▸ **Work required**
Your output should be the lines from the one with "ATOM 119 O O" through the end of the entries below, set down word for word and nothing else.

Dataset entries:
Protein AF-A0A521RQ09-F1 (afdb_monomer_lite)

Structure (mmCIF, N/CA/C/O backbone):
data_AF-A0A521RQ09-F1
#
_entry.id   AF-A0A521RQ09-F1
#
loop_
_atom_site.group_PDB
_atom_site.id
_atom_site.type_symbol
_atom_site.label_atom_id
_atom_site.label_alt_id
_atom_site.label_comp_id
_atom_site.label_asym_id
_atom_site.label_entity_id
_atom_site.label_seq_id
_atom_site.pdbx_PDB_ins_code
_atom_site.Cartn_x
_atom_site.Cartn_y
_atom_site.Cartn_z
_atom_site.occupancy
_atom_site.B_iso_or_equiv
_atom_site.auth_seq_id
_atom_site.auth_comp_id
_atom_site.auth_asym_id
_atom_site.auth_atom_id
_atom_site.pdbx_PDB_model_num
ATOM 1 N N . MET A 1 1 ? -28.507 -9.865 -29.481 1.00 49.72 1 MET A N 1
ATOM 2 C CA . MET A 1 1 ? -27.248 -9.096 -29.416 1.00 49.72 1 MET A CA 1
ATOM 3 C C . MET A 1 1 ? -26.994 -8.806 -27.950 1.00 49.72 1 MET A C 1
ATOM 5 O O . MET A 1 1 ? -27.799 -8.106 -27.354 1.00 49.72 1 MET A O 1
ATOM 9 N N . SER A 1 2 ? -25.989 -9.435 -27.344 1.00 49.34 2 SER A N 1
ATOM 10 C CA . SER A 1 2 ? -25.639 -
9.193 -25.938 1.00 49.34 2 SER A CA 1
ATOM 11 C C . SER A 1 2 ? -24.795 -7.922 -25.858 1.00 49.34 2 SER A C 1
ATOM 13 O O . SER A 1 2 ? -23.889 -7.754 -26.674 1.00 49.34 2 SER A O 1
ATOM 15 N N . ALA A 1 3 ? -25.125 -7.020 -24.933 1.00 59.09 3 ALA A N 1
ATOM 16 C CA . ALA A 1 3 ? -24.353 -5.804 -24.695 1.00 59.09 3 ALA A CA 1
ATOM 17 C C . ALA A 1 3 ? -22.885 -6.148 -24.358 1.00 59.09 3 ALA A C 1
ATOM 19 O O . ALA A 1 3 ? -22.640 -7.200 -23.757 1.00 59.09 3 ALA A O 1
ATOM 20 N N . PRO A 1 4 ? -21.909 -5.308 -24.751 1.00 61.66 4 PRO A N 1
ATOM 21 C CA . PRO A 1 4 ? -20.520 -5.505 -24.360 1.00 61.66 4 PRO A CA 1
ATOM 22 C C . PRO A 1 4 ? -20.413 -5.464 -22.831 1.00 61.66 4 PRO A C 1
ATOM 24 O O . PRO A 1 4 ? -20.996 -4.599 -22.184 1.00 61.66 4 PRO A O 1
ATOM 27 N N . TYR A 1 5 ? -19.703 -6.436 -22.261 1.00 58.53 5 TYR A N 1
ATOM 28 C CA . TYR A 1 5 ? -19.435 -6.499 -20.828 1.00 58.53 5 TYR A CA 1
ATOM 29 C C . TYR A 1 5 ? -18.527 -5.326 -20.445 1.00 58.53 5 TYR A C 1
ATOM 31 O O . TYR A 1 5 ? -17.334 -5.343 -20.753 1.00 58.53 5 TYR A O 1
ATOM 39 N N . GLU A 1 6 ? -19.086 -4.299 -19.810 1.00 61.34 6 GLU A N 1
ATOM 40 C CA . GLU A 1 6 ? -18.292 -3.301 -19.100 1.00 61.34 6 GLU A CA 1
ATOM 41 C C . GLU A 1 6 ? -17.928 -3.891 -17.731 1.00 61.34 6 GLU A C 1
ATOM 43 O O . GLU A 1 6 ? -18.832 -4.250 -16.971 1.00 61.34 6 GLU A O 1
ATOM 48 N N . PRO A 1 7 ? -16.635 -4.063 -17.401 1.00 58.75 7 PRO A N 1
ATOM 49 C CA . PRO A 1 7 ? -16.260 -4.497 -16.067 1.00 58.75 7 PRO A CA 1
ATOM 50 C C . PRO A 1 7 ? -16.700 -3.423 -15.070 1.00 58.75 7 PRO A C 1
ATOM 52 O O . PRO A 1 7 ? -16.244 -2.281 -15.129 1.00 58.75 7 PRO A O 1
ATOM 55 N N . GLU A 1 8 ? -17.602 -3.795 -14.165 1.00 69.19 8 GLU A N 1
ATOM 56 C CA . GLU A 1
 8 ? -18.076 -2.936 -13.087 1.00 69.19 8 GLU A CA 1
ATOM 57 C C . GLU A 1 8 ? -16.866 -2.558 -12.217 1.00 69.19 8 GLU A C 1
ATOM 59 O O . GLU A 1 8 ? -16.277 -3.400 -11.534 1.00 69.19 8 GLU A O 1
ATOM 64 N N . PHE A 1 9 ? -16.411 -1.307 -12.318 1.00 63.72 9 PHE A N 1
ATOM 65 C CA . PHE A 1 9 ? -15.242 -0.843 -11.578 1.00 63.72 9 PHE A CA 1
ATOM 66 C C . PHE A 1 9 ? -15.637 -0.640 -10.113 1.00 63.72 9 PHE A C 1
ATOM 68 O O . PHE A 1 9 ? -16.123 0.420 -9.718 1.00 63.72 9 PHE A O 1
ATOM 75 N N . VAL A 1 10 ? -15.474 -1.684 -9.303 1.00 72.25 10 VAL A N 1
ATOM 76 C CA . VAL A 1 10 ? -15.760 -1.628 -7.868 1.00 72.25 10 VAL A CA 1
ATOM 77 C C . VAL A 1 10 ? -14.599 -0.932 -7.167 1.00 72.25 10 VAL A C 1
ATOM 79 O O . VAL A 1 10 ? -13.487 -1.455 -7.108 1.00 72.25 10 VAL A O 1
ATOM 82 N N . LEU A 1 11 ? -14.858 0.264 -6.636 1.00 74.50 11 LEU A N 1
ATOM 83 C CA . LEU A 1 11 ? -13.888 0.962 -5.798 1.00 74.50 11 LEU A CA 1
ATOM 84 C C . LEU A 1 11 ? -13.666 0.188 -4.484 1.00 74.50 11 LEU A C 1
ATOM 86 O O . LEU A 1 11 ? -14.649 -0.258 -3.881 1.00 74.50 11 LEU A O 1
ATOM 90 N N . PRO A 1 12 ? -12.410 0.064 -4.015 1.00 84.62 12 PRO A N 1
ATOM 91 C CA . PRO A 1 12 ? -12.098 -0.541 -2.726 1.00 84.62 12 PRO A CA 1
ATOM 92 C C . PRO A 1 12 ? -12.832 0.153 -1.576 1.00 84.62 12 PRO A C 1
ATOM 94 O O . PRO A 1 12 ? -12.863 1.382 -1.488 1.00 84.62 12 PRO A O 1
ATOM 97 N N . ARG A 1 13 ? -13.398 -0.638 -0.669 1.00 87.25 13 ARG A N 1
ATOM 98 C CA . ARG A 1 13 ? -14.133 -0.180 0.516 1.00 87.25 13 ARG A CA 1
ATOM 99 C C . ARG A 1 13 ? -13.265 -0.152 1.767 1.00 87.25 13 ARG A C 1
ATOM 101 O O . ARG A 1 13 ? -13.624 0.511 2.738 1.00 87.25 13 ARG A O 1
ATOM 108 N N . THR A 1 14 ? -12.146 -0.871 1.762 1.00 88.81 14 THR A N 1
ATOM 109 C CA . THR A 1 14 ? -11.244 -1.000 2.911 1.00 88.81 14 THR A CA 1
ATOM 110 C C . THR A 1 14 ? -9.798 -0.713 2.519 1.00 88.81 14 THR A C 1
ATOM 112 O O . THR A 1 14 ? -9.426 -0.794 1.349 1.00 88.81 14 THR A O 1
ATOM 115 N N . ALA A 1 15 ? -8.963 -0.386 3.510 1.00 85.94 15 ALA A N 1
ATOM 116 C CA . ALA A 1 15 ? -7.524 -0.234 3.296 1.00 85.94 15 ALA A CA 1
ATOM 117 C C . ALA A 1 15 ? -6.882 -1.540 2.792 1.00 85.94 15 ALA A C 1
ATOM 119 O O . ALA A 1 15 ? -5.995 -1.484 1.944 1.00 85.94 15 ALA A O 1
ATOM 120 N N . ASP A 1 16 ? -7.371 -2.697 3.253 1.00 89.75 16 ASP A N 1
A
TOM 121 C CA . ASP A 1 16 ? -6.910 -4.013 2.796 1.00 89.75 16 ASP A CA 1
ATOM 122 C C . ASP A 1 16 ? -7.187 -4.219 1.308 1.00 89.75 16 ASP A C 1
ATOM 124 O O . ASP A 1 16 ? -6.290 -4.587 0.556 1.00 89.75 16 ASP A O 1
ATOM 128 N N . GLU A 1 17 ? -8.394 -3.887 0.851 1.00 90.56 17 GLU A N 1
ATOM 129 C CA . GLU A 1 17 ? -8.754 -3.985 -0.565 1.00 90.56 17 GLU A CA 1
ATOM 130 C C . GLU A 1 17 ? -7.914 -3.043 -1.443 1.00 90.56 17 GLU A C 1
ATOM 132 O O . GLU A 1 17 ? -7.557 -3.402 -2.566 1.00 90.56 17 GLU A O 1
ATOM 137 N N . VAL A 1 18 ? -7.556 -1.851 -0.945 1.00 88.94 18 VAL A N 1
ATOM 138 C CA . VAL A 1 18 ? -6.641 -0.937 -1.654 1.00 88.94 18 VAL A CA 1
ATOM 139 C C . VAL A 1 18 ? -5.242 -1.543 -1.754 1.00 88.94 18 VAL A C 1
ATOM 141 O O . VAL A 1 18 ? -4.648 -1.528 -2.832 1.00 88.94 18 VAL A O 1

▸ **Result below**
ATOM 119 O O . ALA A 1 15 ? -5.995 -1.484 1.944 1.00 85.94 15 ALA A O 1
ATOM 120 N N . ASP A 1 16 ? -7.371 -2.697 3.253 1.00 89.75 16 ASP A N 1
A
TOM 121 C CA . ASP A 1 16 ? -6.910 -4.013 2.796 1.00 89.75 16 ASP A CA 1
ATOM 122 C C . ASP A 1 16 ? -7.187 -4.219 1.308 1.00 89.75 16 ASP A C 1
ATOM 124 O O . ASP A 1 16 ? -6.290 -4.587 0.556 1.00 89.75 16 ASP A O 1
ATOM 128 N N . GLU A 1 17 ? -8.394 -3.887 0.851 1.00 90.56 17 GLU A N 1
ATOM 129 C CA . GLU A 1 17 ? -8.754 -3.985 -0.565 1.00 90.56 17 GLU A CA 1
ATOM 130 C C . GLU A 1 17 ? -7.914 -3.043 -1.443 1.00 90.56 17 GLU A C 1
ATOM 132 O O . GLU A 1 17 ? -7.557 -3.402 -2.566 1.00 90.56 17 GLU A O 1
ATOM 137 N N . VAL A 1 18 ? -7.556 -1.851 -0.945 1.00 88.94 18 VAL A N 1
ATOM 138 C CA . VAL A 1 18 ? -6.641 -0.937 -1.654 1.00 88.94 18 VAL A CA 1
ATOM 139 C C . VAL A 1 18 ? -5.242 -1.543 -1.754 1.00 88.94 18 VAL A C 1
ATOM 141 O O . VAL A 1 18 ? -4.648 -1.528 -2.832 1.00 88.94 18 VAL A O 1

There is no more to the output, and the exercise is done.